Your assignment -
The expected answer holds every line from the first line of the data below through the line containing "ATOM 2 C CA", exactly as written, and no other line.

Data listing START

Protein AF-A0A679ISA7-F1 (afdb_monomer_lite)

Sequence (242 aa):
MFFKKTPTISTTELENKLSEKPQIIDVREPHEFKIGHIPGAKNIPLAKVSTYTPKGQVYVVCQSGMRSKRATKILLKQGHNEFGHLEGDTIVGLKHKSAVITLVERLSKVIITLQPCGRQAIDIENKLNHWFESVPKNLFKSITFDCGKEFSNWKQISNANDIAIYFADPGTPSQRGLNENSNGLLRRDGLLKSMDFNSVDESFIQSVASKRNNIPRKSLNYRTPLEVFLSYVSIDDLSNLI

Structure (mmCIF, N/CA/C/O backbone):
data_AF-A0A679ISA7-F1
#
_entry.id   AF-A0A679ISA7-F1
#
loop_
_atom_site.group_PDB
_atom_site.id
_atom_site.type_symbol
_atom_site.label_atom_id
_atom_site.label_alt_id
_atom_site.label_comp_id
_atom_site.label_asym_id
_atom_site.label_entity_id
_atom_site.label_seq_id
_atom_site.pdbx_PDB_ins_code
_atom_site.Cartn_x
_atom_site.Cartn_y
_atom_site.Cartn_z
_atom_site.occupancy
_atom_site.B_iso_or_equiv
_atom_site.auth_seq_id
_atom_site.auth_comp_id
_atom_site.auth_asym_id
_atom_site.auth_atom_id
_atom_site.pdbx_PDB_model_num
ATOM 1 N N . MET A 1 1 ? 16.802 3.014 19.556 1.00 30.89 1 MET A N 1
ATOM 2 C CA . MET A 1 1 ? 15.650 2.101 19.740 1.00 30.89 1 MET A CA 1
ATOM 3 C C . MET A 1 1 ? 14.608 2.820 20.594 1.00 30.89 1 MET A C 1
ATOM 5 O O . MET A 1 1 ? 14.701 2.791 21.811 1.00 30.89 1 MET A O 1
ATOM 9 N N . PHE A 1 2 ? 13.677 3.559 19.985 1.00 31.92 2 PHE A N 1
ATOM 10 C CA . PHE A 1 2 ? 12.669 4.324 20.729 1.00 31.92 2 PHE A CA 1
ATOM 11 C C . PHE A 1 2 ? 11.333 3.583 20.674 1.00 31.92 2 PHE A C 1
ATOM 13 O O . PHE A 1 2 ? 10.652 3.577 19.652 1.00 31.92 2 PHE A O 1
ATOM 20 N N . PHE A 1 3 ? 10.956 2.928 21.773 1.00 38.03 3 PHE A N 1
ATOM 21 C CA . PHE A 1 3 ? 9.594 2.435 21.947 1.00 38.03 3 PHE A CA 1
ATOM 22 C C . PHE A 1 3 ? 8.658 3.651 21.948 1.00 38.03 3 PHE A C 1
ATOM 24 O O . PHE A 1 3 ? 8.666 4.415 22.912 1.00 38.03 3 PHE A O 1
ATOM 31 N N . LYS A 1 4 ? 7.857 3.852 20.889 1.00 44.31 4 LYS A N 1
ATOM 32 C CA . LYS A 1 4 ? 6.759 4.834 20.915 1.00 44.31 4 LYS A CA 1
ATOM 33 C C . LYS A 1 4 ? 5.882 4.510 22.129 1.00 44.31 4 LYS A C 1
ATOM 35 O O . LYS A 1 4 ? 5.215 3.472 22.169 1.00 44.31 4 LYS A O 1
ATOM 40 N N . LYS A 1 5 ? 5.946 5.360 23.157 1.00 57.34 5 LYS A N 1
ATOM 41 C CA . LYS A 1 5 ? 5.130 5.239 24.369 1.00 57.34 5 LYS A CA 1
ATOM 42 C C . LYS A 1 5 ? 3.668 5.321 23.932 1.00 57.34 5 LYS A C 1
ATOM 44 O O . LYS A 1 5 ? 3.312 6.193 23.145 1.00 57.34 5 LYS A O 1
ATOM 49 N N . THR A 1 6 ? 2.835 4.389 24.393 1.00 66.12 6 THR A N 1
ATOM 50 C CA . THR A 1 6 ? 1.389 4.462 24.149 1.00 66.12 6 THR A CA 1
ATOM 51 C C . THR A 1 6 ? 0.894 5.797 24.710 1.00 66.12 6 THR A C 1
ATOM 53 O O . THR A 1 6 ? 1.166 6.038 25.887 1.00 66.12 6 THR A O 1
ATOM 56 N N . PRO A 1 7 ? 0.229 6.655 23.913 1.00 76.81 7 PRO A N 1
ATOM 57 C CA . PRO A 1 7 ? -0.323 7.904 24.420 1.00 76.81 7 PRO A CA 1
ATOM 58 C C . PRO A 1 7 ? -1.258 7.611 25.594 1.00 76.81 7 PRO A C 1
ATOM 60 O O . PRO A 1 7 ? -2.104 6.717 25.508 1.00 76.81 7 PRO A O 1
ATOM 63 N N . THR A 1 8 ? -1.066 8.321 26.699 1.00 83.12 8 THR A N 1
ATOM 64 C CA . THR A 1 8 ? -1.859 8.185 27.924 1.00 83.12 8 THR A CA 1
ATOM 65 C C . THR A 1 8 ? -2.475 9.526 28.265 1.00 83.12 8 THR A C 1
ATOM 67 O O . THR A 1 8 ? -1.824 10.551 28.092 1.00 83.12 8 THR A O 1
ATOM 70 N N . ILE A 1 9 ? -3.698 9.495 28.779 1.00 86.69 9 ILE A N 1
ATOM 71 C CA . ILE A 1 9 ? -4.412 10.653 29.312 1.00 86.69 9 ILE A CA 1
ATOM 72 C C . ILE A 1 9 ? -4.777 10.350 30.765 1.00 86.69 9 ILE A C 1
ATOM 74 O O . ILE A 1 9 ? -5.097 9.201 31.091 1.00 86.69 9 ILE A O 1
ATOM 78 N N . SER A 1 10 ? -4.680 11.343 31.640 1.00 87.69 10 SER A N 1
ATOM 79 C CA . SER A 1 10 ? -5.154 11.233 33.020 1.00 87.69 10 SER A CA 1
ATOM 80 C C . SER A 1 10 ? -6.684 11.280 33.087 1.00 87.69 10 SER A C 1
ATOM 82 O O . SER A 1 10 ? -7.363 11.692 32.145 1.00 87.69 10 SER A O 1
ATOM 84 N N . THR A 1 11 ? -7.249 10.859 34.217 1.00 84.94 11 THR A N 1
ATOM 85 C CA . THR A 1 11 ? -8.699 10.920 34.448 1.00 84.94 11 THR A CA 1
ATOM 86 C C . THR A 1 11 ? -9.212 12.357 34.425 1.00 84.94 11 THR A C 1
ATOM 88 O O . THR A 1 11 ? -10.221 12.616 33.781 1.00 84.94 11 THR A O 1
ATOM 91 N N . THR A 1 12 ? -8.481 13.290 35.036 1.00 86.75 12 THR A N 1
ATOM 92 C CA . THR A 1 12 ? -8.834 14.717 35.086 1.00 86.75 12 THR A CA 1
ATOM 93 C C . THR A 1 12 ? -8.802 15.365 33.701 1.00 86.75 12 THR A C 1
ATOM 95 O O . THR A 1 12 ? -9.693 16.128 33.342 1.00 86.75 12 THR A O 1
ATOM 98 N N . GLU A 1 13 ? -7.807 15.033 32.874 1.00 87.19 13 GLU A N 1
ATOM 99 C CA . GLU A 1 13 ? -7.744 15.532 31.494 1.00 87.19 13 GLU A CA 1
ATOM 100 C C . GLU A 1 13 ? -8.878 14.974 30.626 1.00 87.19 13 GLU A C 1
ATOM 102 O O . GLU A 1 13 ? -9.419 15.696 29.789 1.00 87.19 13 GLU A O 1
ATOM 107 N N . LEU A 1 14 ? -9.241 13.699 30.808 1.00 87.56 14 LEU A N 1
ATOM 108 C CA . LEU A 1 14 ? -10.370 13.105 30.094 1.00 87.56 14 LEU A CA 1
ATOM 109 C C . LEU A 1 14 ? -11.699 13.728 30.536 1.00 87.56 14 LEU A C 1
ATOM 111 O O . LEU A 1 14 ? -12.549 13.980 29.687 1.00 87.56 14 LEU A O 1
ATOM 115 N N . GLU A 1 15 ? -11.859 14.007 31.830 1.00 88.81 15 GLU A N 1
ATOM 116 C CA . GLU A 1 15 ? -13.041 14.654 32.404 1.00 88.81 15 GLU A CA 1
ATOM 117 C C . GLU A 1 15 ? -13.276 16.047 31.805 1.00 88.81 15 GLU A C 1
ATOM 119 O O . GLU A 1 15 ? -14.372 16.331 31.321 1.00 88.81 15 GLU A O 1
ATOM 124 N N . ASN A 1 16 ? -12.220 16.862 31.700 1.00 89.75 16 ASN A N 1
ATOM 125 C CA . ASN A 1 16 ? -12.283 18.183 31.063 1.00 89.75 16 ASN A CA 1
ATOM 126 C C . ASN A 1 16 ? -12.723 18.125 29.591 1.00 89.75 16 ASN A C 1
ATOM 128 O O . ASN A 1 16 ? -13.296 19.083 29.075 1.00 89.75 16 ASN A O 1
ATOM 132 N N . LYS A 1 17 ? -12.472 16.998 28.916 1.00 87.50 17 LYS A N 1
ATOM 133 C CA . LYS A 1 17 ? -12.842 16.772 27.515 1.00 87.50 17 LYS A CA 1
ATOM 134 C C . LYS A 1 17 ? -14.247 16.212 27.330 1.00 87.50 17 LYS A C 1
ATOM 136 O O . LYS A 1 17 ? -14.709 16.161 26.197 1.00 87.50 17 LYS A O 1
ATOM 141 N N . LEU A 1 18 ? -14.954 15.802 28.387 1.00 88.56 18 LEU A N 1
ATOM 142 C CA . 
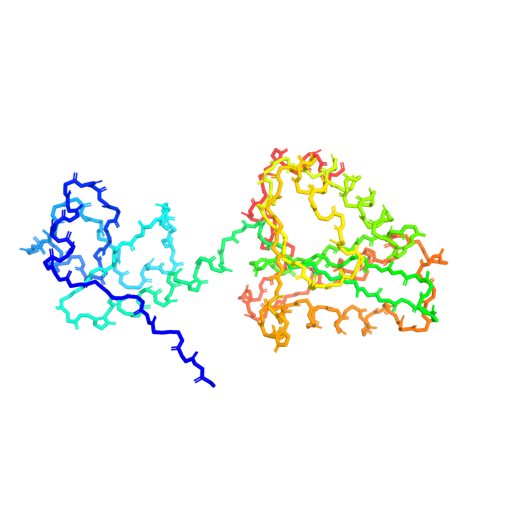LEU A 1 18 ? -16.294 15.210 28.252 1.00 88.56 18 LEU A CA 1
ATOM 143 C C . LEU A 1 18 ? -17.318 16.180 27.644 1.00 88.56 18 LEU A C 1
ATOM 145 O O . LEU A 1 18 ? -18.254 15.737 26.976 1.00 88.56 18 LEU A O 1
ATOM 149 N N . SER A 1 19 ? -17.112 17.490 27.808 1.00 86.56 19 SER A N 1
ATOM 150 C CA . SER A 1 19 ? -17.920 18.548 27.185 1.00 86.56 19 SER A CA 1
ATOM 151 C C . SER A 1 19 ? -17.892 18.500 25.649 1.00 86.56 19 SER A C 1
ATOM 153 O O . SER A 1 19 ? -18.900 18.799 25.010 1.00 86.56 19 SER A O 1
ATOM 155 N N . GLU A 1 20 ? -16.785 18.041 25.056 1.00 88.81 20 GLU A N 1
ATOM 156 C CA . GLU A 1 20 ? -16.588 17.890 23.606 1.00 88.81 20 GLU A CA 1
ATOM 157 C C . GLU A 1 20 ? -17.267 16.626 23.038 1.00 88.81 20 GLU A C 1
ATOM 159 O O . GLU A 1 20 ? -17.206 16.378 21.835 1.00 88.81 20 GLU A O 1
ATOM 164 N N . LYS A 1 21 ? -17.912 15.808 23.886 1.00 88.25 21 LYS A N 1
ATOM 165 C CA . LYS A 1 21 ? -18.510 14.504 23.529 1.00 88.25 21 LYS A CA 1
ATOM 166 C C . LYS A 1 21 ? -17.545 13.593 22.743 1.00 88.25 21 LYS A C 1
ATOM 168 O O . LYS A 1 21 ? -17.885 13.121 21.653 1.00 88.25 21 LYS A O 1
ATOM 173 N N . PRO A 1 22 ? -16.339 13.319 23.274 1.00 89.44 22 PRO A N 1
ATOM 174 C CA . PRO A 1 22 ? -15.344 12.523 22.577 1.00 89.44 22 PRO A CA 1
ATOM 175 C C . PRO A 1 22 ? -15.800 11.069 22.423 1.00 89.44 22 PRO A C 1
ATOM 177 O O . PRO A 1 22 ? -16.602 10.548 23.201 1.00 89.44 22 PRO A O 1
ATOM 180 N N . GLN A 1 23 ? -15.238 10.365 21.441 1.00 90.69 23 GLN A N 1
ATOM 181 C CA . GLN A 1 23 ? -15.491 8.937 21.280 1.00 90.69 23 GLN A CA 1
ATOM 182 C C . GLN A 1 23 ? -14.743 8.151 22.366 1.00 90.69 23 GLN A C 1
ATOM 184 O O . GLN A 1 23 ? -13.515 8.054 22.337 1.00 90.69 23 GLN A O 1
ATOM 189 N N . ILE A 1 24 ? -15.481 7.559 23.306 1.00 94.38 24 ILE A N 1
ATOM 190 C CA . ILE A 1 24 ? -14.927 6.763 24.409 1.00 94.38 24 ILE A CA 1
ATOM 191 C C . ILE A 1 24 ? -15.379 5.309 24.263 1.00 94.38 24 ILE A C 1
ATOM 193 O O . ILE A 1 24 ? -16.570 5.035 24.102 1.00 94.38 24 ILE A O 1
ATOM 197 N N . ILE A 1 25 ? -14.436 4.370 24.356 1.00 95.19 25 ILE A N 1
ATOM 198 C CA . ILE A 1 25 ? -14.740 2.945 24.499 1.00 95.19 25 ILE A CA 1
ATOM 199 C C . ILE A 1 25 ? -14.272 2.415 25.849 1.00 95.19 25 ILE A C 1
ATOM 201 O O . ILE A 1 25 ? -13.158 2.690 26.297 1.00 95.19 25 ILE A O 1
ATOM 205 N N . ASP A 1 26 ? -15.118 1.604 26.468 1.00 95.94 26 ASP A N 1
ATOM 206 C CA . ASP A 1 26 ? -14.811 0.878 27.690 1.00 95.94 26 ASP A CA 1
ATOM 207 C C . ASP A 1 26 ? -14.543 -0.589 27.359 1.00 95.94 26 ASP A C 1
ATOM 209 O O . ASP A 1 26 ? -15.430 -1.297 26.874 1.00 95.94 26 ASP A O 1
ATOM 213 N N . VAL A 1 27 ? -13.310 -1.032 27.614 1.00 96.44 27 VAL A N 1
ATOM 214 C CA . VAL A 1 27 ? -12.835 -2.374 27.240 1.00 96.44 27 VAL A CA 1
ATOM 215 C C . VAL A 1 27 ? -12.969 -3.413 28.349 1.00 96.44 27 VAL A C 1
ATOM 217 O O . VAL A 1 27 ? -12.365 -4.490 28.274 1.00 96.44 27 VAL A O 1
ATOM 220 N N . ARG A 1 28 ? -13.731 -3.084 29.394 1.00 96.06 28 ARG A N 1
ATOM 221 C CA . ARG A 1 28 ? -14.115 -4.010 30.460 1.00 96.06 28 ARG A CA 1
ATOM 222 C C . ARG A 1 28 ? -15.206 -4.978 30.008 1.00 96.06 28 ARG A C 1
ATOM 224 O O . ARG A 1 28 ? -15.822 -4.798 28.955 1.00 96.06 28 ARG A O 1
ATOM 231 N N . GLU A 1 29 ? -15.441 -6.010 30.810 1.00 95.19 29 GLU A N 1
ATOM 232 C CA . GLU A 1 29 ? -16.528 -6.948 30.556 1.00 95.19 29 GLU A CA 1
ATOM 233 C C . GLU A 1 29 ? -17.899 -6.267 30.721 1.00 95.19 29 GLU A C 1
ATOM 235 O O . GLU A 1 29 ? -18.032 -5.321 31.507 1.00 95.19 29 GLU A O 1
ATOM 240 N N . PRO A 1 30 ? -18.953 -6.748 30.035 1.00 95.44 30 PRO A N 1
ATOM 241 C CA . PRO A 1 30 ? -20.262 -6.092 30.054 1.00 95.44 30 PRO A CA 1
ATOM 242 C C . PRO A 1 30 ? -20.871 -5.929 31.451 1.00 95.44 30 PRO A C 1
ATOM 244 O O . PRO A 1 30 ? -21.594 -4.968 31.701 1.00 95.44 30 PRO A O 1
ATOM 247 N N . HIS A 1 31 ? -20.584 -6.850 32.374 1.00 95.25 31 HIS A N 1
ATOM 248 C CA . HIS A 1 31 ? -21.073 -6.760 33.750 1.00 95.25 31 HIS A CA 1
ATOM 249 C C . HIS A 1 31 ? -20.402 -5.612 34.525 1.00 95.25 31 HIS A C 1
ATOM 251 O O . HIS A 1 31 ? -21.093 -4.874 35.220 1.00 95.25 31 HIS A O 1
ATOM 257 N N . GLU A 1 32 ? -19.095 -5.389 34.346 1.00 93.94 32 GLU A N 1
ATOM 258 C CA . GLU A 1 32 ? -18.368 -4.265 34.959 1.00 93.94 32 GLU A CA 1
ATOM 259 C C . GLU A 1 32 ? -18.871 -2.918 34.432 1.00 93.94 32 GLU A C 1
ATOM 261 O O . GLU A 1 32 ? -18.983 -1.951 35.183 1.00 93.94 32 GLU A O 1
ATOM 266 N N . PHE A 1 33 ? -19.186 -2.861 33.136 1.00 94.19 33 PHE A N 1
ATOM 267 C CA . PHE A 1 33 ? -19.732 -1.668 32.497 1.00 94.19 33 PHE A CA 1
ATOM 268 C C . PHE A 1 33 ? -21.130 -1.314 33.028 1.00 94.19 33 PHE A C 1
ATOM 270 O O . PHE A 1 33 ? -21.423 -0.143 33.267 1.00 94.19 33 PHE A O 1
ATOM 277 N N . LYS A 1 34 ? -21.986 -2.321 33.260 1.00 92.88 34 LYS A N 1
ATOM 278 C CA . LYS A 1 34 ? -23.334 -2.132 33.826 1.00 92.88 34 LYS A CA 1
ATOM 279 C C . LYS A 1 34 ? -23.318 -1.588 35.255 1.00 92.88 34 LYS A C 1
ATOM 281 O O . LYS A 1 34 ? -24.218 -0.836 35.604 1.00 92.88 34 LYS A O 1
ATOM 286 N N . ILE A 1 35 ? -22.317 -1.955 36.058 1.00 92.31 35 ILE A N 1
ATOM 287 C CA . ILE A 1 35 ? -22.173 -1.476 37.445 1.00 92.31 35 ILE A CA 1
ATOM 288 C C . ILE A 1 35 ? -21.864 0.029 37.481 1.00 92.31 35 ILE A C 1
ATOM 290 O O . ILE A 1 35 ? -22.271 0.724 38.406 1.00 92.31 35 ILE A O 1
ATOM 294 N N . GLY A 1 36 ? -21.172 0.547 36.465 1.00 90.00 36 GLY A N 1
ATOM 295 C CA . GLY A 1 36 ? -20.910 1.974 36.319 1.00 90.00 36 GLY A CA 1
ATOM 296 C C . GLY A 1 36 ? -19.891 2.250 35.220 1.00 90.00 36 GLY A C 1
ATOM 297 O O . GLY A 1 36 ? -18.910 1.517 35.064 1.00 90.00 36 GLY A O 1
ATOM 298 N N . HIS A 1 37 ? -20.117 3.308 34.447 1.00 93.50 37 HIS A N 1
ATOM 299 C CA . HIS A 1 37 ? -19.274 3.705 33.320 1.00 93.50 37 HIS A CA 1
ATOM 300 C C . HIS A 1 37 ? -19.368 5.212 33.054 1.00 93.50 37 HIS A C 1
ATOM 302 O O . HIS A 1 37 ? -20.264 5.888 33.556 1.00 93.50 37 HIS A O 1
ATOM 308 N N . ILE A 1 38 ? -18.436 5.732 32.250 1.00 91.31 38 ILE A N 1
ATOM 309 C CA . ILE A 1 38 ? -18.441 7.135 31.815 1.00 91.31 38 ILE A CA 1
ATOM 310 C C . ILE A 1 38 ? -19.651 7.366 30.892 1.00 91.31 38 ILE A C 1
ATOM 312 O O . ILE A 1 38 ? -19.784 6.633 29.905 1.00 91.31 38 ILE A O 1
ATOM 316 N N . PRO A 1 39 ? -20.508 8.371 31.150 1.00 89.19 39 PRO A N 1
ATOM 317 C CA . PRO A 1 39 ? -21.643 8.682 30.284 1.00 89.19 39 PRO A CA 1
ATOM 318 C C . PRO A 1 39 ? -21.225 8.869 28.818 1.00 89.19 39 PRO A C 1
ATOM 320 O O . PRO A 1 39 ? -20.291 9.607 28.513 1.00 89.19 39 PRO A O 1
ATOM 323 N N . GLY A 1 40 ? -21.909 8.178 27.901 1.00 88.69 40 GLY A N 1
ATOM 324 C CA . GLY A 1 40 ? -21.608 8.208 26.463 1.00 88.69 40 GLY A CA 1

Data listing END

Response for this exercise -
Protein AF-A0A679ISA7-F1 (afdb_monomer_lite)

Sequence (242 aa):
MFFKKTPTISTTELENKLSEKPQIIDVREPHEFKIGHIPGAKNIPLAKVSTYTPKGQVYVVCQSGMRSKRATKILLKQGHNEFGHLEGDTIVGLKHKSAVITLVERLSKVIITLQPCGRQAIDIENKLNHWFESVPKNLFKSITFDCGKEFSNWKQISNANDIAIYFADPGTPSQRGLNENSNGLLRRDGLLKSMDFNSVDESFIQSVASKRNNIPRKSLNYRTPLEVFLSYVSIDDLSNLI

Structure (mmCIF, N/CA/C/O backbone):
data_AF-A0A679ISA7-F1
#
_entry.id   AF-A0A679ISA7-F1
#
loop_
_atom_site.group_PDB
_atom_site.id
_atom_site.type_symbol
_atom_site.label_atom_id
_atom_site.label_alt_id
_atom_site.label_comp_id
_atom_site.label_asym_id
_atom_site.label_entity_id
_atom_site.label_seq_id
_atom_site.pdbx_PDB_ins_code
_atom_site.Cartn_x
_atom_site.Cartn_y
_atom_site.Cartn_z
_atom_site.occupancy
_atom_site.B_iso_or_equiv
_atom_site.auth_seq_id
_atom_site.auth_comp_id
_atom_site.auth_asym_id
_atom_site.auth_atom_id
_atom_site.pdbx_PDB_model_num
ATOM 1 N N . MET A 1 1 ? 16.802 3.014 19.556 1.00 30.89 1 MET A N 1
ATOM 2 C CA . MET A 1 1 ? 15.650 2.101 19.740 1.00 30.89 1 MET A CA 1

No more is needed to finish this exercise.